For what it's worth, we have not had any issues of being overpowered due to the rudder. Another way of looking at it is the skeg rudder is arguably safer, as you are less likely to lose it or have it damaged at an inconvenient time (although I guess any time is an inconvenient time for rudder damage).

We have also had no problem with the hatch or companionway, even when heeled, and I have two young kids who like to enter and exit at the most inconvenient times. And this configuration makes it less likely to have water get into the cabin in bad conditions and enables the fairly sizable aft cabin.

I've also found the berths to be comfortable and more than roomy enough (I'm 6'4"). We do not use the v-berth for sleeping.

I can't argue that it may cost more to maintain than some other boats. But the integrity of the hull and overall construction should be exceptional for a thirty year old boat. Of course, GET A SURVEY.

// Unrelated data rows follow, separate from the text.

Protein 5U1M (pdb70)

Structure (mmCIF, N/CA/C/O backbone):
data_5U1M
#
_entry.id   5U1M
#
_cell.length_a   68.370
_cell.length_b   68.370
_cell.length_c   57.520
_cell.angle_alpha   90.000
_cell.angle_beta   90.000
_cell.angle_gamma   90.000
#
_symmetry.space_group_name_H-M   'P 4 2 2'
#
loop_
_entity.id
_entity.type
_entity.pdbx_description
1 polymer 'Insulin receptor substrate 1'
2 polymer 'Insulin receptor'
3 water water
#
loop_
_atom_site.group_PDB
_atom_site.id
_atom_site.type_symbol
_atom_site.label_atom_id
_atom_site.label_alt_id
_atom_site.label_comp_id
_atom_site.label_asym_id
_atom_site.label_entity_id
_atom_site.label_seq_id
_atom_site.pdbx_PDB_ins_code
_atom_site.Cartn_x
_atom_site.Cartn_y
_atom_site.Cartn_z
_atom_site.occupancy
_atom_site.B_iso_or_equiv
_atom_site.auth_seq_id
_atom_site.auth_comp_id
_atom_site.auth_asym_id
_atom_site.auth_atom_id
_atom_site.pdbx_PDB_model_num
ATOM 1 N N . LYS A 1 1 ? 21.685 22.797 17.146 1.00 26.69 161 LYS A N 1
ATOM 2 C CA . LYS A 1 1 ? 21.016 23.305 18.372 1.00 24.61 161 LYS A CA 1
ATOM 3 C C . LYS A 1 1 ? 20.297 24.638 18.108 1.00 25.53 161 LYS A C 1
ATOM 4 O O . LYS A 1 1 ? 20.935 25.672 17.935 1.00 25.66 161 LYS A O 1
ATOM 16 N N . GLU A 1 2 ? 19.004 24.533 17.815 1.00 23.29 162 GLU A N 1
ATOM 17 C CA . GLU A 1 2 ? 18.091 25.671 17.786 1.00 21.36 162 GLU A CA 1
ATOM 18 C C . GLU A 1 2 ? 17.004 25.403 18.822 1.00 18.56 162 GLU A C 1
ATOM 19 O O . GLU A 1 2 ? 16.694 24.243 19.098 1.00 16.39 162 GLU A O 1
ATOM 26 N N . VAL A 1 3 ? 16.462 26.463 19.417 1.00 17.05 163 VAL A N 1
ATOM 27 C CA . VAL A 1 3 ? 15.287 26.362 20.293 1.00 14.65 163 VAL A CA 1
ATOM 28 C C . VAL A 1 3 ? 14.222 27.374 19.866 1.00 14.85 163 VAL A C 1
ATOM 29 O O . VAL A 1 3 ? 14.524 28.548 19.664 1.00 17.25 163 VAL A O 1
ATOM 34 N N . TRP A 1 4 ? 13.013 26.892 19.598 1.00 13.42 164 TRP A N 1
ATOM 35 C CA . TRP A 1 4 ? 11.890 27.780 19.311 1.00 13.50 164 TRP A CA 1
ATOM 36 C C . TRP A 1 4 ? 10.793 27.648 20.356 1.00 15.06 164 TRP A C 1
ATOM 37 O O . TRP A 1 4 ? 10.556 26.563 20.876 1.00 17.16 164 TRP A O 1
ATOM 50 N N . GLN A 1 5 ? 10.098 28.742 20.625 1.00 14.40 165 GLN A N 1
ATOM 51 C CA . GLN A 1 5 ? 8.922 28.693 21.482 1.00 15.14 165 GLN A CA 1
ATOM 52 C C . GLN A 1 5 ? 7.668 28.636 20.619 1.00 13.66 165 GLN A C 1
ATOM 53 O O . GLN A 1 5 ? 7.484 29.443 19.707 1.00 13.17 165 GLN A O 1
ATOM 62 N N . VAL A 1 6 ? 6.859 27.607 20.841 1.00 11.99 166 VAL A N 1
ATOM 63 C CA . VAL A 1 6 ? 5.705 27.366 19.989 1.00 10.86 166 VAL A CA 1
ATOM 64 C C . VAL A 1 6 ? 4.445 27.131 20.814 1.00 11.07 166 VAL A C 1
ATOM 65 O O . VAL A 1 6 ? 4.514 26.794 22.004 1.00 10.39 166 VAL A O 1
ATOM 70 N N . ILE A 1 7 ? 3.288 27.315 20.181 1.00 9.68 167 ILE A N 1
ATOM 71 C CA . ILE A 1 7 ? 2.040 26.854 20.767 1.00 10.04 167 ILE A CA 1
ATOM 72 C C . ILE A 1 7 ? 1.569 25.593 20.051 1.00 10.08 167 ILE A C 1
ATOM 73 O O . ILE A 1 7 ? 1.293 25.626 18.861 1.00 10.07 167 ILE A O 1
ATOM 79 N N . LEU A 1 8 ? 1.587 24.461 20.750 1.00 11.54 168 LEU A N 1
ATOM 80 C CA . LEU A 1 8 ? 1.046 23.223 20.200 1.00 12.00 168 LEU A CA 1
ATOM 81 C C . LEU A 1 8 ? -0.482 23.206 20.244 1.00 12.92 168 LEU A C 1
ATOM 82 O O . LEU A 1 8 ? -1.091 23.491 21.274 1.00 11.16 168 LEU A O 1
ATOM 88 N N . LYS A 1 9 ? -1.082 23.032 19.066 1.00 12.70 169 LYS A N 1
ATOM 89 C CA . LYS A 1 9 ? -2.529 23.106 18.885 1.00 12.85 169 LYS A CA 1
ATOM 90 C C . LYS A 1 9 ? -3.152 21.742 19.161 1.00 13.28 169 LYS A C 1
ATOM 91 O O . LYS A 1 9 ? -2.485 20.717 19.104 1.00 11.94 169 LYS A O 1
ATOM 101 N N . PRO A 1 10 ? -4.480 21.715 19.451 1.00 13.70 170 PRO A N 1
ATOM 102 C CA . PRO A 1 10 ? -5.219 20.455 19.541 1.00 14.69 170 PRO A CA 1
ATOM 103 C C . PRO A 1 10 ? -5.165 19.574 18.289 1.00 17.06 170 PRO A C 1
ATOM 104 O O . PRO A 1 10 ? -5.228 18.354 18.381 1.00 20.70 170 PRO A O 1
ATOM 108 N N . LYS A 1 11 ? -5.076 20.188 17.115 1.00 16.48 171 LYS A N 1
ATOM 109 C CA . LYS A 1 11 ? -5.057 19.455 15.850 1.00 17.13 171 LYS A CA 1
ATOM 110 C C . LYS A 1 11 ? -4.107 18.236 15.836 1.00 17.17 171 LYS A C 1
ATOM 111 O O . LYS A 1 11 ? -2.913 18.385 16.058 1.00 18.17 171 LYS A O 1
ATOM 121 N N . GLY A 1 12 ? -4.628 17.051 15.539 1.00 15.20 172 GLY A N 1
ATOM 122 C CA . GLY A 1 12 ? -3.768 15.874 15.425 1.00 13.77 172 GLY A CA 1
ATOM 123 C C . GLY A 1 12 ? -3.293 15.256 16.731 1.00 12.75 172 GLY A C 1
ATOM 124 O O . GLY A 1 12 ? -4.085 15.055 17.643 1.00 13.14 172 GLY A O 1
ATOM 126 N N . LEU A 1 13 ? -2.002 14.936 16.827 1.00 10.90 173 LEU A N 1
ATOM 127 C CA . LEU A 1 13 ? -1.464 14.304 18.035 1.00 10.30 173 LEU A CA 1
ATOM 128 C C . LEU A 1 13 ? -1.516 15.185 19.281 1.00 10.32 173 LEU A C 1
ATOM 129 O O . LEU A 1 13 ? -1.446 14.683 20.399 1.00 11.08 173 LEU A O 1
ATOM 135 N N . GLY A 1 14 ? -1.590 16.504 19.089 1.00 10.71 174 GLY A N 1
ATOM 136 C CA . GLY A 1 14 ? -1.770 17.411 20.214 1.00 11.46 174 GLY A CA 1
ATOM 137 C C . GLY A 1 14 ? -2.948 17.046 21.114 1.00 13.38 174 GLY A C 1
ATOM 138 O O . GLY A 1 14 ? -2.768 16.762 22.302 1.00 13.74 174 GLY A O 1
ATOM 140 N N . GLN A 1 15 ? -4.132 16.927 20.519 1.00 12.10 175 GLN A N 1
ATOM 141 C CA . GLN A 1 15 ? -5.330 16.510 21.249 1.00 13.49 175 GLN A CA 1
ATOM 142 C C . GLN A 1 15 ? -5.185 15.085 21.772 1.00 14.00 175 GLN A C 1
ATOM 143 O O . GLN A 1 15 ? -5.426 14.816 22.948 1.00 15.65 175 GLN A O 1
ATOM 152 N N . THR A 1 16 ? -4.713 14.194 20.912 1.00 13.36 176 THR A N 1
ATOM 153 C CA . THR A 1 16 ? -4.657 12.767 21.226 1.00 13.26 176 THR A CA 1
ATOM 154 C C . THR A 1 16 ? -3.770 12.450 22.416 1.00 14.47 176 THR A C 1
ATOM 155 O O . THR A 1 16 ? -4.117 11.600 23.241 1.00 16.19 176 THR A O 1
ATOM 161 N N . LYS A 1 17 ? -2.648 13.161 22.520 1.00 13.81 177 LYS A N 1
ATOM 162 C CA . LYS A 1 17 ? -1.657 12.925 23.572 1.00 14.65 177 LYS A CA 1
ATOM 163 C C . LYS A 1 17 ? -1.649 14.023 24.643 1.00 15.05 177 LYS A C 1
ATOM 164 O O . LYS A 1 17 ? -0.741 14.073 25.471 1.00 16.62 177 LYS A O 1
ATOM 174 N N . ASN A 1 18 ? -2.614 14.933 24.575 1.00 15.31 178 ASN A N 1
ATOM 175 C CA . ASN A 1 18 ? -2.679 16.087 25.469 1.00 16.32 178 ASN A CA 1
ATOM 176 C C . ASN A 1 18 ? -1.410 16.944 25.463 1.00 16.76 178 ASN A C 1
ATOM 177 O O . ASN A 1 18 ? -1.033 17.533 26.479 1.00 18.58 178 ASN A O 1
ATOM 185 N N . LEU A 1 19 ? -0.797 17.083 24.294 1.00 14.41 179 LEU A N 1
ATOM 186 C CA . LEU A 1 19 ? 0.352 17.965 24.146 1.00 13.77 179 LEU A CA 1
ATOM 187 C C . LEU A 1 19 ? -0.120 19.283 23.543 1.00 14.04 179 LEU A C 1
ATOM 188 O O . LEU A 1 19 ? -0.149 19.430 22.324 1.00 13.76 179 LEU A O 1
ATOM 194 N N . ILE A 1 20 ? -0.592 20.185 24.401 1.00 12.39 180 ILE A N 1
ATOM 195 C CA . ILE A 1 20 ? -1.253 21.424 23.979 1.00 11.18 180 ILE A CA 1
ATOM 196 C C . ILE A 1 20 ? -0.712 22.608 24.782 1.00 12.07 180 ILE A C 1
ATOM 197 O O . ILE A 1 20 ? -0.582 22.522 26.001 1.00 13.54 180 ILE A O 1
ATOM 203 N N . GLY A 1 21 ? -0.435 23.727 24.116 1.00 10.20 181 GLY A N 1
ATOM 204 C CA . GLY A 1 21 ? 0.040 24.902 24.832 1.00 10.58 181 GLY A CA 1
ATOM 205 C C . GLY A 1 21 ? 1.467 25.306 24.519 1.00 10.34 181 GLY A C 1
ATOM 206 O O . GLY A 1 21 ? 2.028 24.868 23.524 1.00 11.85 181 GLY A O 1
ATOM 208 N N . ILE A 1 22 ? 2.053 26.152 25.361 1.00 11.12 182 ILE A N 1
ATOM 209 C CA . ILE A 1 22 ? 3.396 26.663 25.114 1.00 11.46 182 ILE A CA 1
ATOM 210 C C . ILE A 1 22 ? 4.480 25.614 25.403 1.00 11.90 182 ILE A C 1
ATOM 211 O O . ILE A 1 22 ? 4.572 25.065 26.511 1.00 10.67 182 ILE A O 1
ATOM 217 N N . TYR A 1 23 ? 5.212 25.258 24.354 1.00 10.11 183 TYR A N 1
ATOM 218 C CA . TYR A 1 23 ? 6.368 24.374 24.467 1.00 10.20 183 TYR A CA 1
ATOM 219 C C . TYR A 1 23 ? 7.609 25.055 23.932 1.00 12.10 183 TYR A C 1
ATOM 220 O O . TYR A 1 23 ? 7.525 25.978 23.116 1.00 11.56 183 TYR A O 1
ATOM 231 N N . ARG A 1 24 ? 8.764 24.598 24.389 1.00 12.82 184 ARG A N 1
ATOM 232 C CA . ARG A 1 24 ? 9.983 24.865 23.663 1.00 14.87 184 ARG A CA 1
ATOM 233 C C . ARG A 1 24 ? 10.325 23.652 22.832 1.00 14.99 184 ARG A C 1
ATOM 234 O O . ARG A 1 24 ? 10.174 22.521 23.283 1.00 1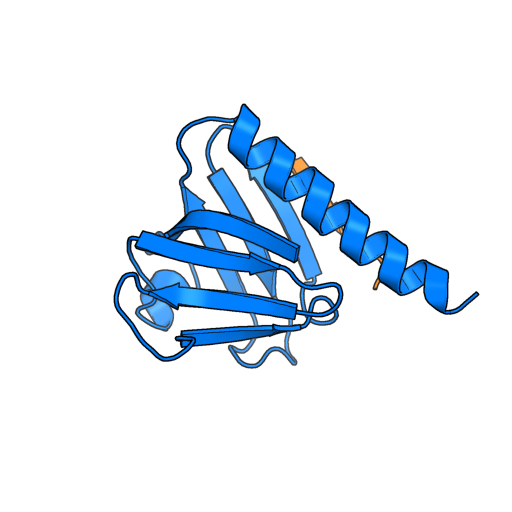4.33 184 ARG A O 1
ATOM 248 N N . LEU A 1 25 ? 10.571 23.892 21.557 1.00 13.70 185 LEU A N 1
ATOM 249 C CA . LEU A 1 25 ? 10.964 22.838 20.648 1.00 15.00 185 LEU A CA 1
ATOM 250 C C . LEU A 1 25 ? 12.470 22.968 20.415 1.00 14.52 185 LEU A C 1
ATOM 251 O O . LEU A 1 25 ? 12.960 24.024 20.010 1.00 14.50 185 LEU A O 1
ATOM 257 N N . CYS A 1 26 ? 13.208 21.984 20.920 1.00 13.75 186 CYS A N 1
ATOM 258 C CA . CYS A 1 26 ? 14.669 22.006 20.871 1.00 15.31 186 CYS A CA 1
ATOM 259 C C . CYS A 1 26 ? 15.213 21.022 19.831 1.00 15.09 186 CYS A C 1
ATOM 260 O O . CYS A 1 26 ? 14.960 19.819 19.907 1.00 14.09 186 CYS A O 1
ATOM 264 N N . LEU A 1 27 ? 16.068 21.531 18.951 1.00 13.34 187 LEU A N 1
ATOM 265 C CA . LEU A 1 27 ? 16.591 20.762 17.824 1.00 12.22 187 LEU A CA 1
ATOM 266 C C . LEU A 1 27 ? 18.074 20.420 18.001 1.00 12.70 187 LEU A C 1
ATOM 267 O O . LEU A 1 27 ? 18.906 21.302 18.206 1.00 13.40 187 LEU A O 1
ATOM 273 N N . THR A 1 28 ? 18.422 19.142 17.927 1.00 12.36 188 THR A N 1
ATOM 274 C CA . THR A 1 28 ? 19.832 18.772 17.826 1.00 12.94 188 THR A CA 1
ATOM 275 C C . THR A 1 28 ? 20.084 18.322 16.391 1.00 13.38 188 THR A C 1
ATOM 276 O O . THR A 1 28 ? 19.240 18.536 15.535 1.00 15.57 188 THR A O 1
ATOM 282 N N . SER A 1 29 ? 21.194 17.660 16.119 1.00 13.54 189 SER A N 1
ATOM 283 C CA . SER A 1 29 ? 21.412 17.149 14.764 1.00 12.51 189 SER A CA 1
ATOM 284 C C . SER A 1 29 ? 20.650 15.860 14.521 1.00 12.58 189 SER A C 1
ATOM 285 O O . SER A 1 29 ? 20.564 15.398 13.390 1.00 13.30 189 SER A O 1
ATOM 290 N N . LYS A 1 30 ? 20.079 15.286 15.578 1.00 12.05 190 LYS A N 1
ATOM 291 C CA . LYS A 1 30 ? 19.380 14.004 15.454 1.00 11.64 190 LYS A CA 1
ATOM 292 C C . LYS A 1 30 ? 17.938 13.978 15.978 1.00 10.25 190 LYS A C 1
ATOM 293 O O . LYS A 1 30 ? 17.121 13.192 15.505 1.00 10.10 190 LYS A O 1
ATOM 303 N N . THR A 1 31 ? 17.622 14.818 16.956 1.00 9.26 191 THR A N 1
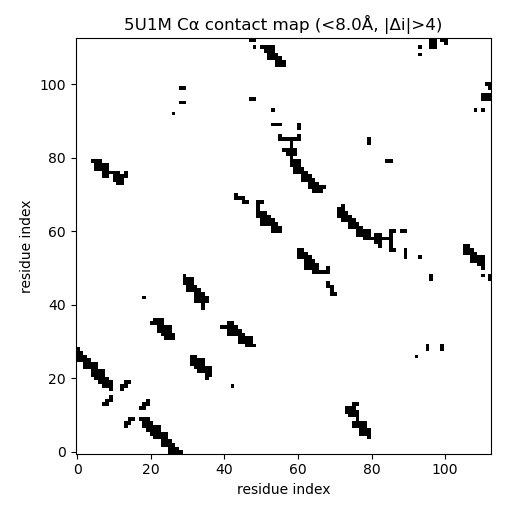ATOM 304 C CA . THR A 1 31 ? 16.308 14.771 17.591 1.00 9.17 191 THR A CA 1
ATOM 305 C C . THR A 1 31 ? 15.672 16.142 17.787 1.00 9.42 191 THR A C 1
ATOM 306 O O . THR A 1 31 ? 16.348 17.169 17.773 1.00 8.87 191 THR A O 1
ATOM 312 N N . ILE A 1 32 ? 14.358 16.119 17.958 1.00 10.75 192 ILE A N 1
ATOM 313 C CA . ILE A 1 32 ? 13.558 17.274 18.342 1.00 11.51 192 ILE A CA 1
ATOM 314 C C . ILE A 1 32 ? 12.905 16.925 19.681 1.00 12.16 192 ILE A C 1
ATOM 315 O O . ILE A 1 32 ? 12.294 15.864 19.817 1.00 12.00 192 ILE A O 1
ATOM 321 N N . SER A 1 33 ? 13.054 17.791 20.674 1.00 12.94 193 SER A N 1
ATOM 322 C CA . SER A 1 33 ? 12.420 17.566 21.975 1.00 14.48 193 SER A CA 1
ATOM 323 C C . SER A 1 33 ? 11.342 18.595 22.265 1.00 14.17 193 SER A C 1
ATOM 324 O O . SER A 1 33 ? 11.473 19.755 21.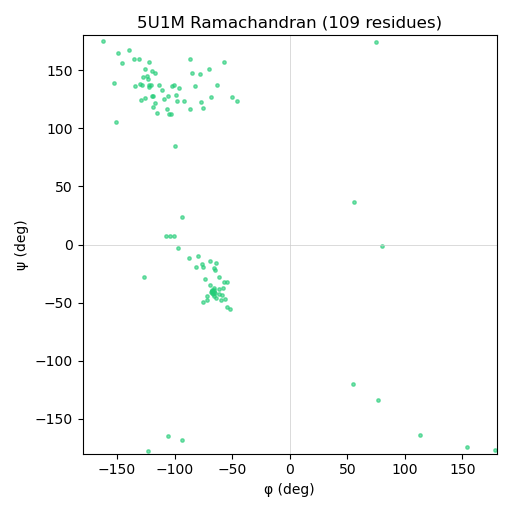900 1.00 15.79 193 SER A O 1
ATOM 329 N N . PHE A 1 34 ? 10.216 18.144 22.805 1.00 15.19 194 PHE A N 1
ATOM 330 C CA . PHE A 1 34 ? 9.166 19.062 23.226 1.00 14.12 194 PHE A CA 1
ATOM 331 C C . PHE A 1 34 ? 9.157 19.121 24.740 1.00 13.94 194 PHE A C 1
ATOM 332 O O . PHE A 1 34 ? 9.020 18.091 25.406 1.00 11.59 194 PHE A O 1
ATOM 341 N N . VAL A 1 35 ? 9.440 20.304 25.271 1.00 13.25 195 VAL A N 1
ATOM 342 C CA . VAL A 1 35 ? 9.456 20.530 26.715 1.00 14.68 195 VAL A CA 1
ATOM 343 C C . VAL A 1 35 ? 8.410 21.580 27.096 1.00 15.40 195 VAL A C 1
ATOM 344 O O . VAL A 1 35 ? 8.509 22.747 26.681 1.00 13.89 195 VAL A O 1
ATOM 349 N N . LYS A 1 36 ? 7.436 21.185 27.910 1.00 15.63 196 LYS A N 1
ATOM 350 C CA . LYS A 1 36 ? 6.429 22.131 28.381 1.00 16.47 196 LYS A CA 1
ATOM 351 C C . LYS A 1 36 ? 7.105 23.197 29.226 1.00 17.91 196 LYS A C 1
ATOM 352 O O . LYS A 1 36 ? 8.043 22.915 29.973 1.00 18.36 196 LYS A O 1
ATOM 362 N N . LEU A 1 37 ? 6.712 24.444 29.019 1.00 19.84 197 LEU A N 1
ATOM 363 C CA . LEU A 1 37 ? 7.269 25.539 29.796 1.00 22.67 197 LEU A CA 1
ATOM 364 C C . LEU A 1 37 ? 7.212 25.247 31.311 1.00 23.07 197 LEU A C 1
ATOM 365 O O . LEU A 1 37 ? 6.186 24.779 31.820 1.00 22.85 197 LEU A O 1
ATOM 371 N N . ASN A 1 38 ? 8.359 25.371 31.976 1.00 22.29 198 ASN A N 1
ATOM 372 C CA . ASN A 1 38 ? 8.514 25.120 33.421 1.00 24.38 198 ASN A CA 1
ATOM 373 C C . ASN A 1 38 ? 8.640 23.645 33.817 1.00 23.86 198 ASN A C 1
ATOM 374 O O . ASN A 1 38 ? 8.766 23.310 34.999 1.00 22.54 198 ASN A O 1
ATOM 382 N N . SER A 1 39 ? 8.569 22.754 32.842 1.00 22.56 199 SER A N 1
ATOM 383 C CA . SER A 1 39 ? 8.785 21.342 33.126 1.00 21.55 199 SER A CA 1
ATOM 384 C C . SER A 1 39 ? 10.275 20.990 33.109 1.00 22.53 199 SER A C 1
ATOM 385 O O . SER A 1 39 ? 11.042 21.543 32.317 1.00 21.34 199 SER A O 1
ATOM 390 N N . GLU A 1 40 ? 10.668 20.028 33.941 1.00 21.11 200 GLU A N 1
ATOM 391 C CA . GLU A 1 40 ? 12.052 19.562 33.980 1.00 20.93 200 GLU A CA 1
ATOM 392 C C . GLU A 1 40 ? 12.252 18.260 33.217 1.00 21.19 200 GLU A C 1
ATOM 393 O O . GLU A 1 40 ? 13.305 17.628 33.308 1.00 21.05 200 GLU A O 1
ATOM 400 N N . ALA A 1 41 ? 11.201 17.846 32.515 1.00 18.81 201 ALA A N 1
ATOM 401 C CA . ALA A 1 41 ? 11.204 16.631 31.711 1.00 18.45 201 ALA A CA 1
ATOM 402 C C . ALA A 1 41 ? 10.675 16.947 30.315 1.00 17.33 201 ALA A C 1
ATOM 403 O O . ALA A 1 41 ? 9.790 17.795 30.162 1.00 17.81 201 ALA A O 1
ATOM 406 N N . ALA A 1 42 ? 11.325 16.379 29.304 1.00 15.32 202 ALA A N 1
ATOM 407 C CA . ALA A 1 42 ? 10.845 16.423 27.931 1.00 13.51 202 ALA A CA 1
ATOM 408 C C . ALA A 1 42 ? 9.594 15.581 27.842 1.00 14.33 202 ALA A C 1
ATOM 409 O O . ALA A 1 42 ? 9.563 14.454 28.347 1.00 15.71 202 ALA A O 1
ATOM 412 N N . ALA A 1 43 ? 8.530 16.170 27.321 1.00 14.31 203 ALA A N 1
ATOM 413 C CA . ALA A 1 43 ? 7.280 15.449 27.152 1.00 14.28 203 ALA A CA 1
ATOM 414 C C . ALA A 1 43 ? 7.422 14.368 26.078 1.00 15.11 203 ALA A C 1
ATOM 415 O O . ALA A 1 43 ? 6.919 13.255 26.220 1.00 16.64 203 ALA A O 1
ATOM 418 N N . VAL 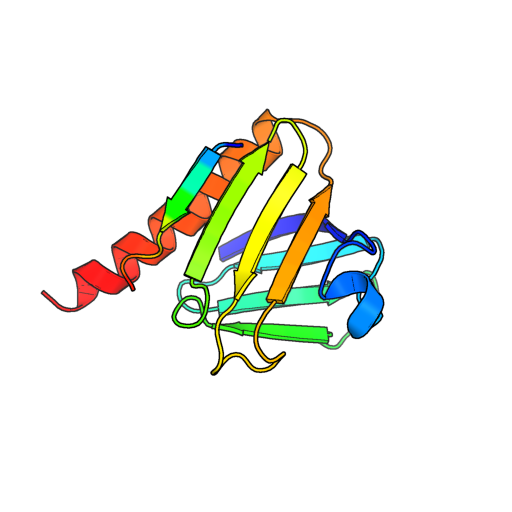A 1 44 ? 8.111 14.711 24.996 1.00 14.15 204 VAL A N 1
ATOM 419 C CA . VAL A 1 44 ? 8.413 13.757 23.938 1.00 13.85 204 VAL A CA 1
ATOM 420 C C . VAL A 1 44 ? 9.707 14.150 23.212 1.00 11.79 204 VAL A C 1
ATOM 421 O O . VAL A 1 44 ? 10.063 15.330 23.158 1.00 8.99 204 VAL A O 1
ATOM 426 N N . VAL A 1 45 ? 10.518 13.139 22.910 1.00 10.98 205 VAL A N 1
ATOM 427 C CA . VAL A 1 45 ? 11.737 13.303 22.116 1.00 10.74 205 VAL A CA 1
ATOM 428 C C . VAL A 1 45 ? 11.592 12.521 20.794 1.00 11.13 205 VAL A C 1
ATOM 429 O O . VAL A 1 45 ? 11.365 11.306 20.803 1.00 11.43 205 VAL A O 1
ATOM 434 N N . LEU A 1 46 ? 11.537 13.252 19.684 1.00 9.22 206 LEU A N 1
ATOM 435 C CA . LEU A 1 46 ? 11.354 12.662 18.354 1.00 10.71 206 LEU A CA 1
ATOM 436 C C . LEU A 1 46 ? 12.669 12.572 17.601 1.00 8.04 206 LEU A C 1
ATOM 437 O O . LEU A 1 46 ? 13.457 13.505 17.600 1.00 8.85 206 LEU A O 1
ATOM 443 N N . GLN A 1 47 ? 12.889 11.450 16.930 1.00 8.39 207 GLN A N 1
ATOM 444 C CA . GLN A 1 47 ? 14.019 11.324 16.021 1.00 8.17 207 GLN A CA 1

If I sound like a saleman, sorry, but we really like the boat.


----------



## TSOJOURNER (Dec 16, 1999)

There is an S41 same vintage at the dock near me (Solomons MD), and it looks like a FSBO, 100k IIRC. But oh dearm the decks are enough to scare you away. The poor teak is weeping black crud, and lifting and all I can see when I look at her is $$$$. But this boat is in serious need of a commited sugar daddy/momma. Yours sounds much better off.


----------



## Faster (Sep 13, 2005)

Another caution: the one I saw earlier this year had chainplates attached to under-deck knees (not bulkheads per se) - they had pulled hard enough to lift the deck upwards, and you could actually see the hull pulled in in the same area. This may have been from overtensioned rigging... In addition the entire topsides gelcoat was heavily crazed - not just at edges and turns but everywhere.

Hopefully this was just a really bad or abused example of the venerable classics. (They still wanted over $100K)


----------



## CBinRI (May 17, 2004)

Faster said:


> Another caution: the one I saw earlier this year had chainplates attached to under-deck knees (not bulkheads per se) - they had pulled hard enough to lift the deck upwards, and you could actually see the hull pulled in in the same area. This may have been from overtensioned rigging... In addition the entire topsides gelcoat was heavily crazed - not just at edges and turns but everywhere.
> 
> Hopefully this was just a really bad or abused example of the venerable classics. (They still wanted over $100K)


None of those issues on mine, knock wood.


----------



## LyleRussell (May 3, 2006)

CBinRI has convinced me. I think I'll plan a little road trip to have a look at her. There are also 2 J/40's up that way that need a visit too. More on this soon.


----------



## LexRuijter (Jul 7, 2010)

*swan42*

Hi Is the swan close to you a 41 or a 42 flush deck? Owner bob?


----------



## sailingdog (Mar 19, 2006)

Lex‚

Doubt it much matters, the post you're replying to is THREE YEARS OLD.


----------



## LexRuijter (Jul 7, 2010)

ooops, thx


----------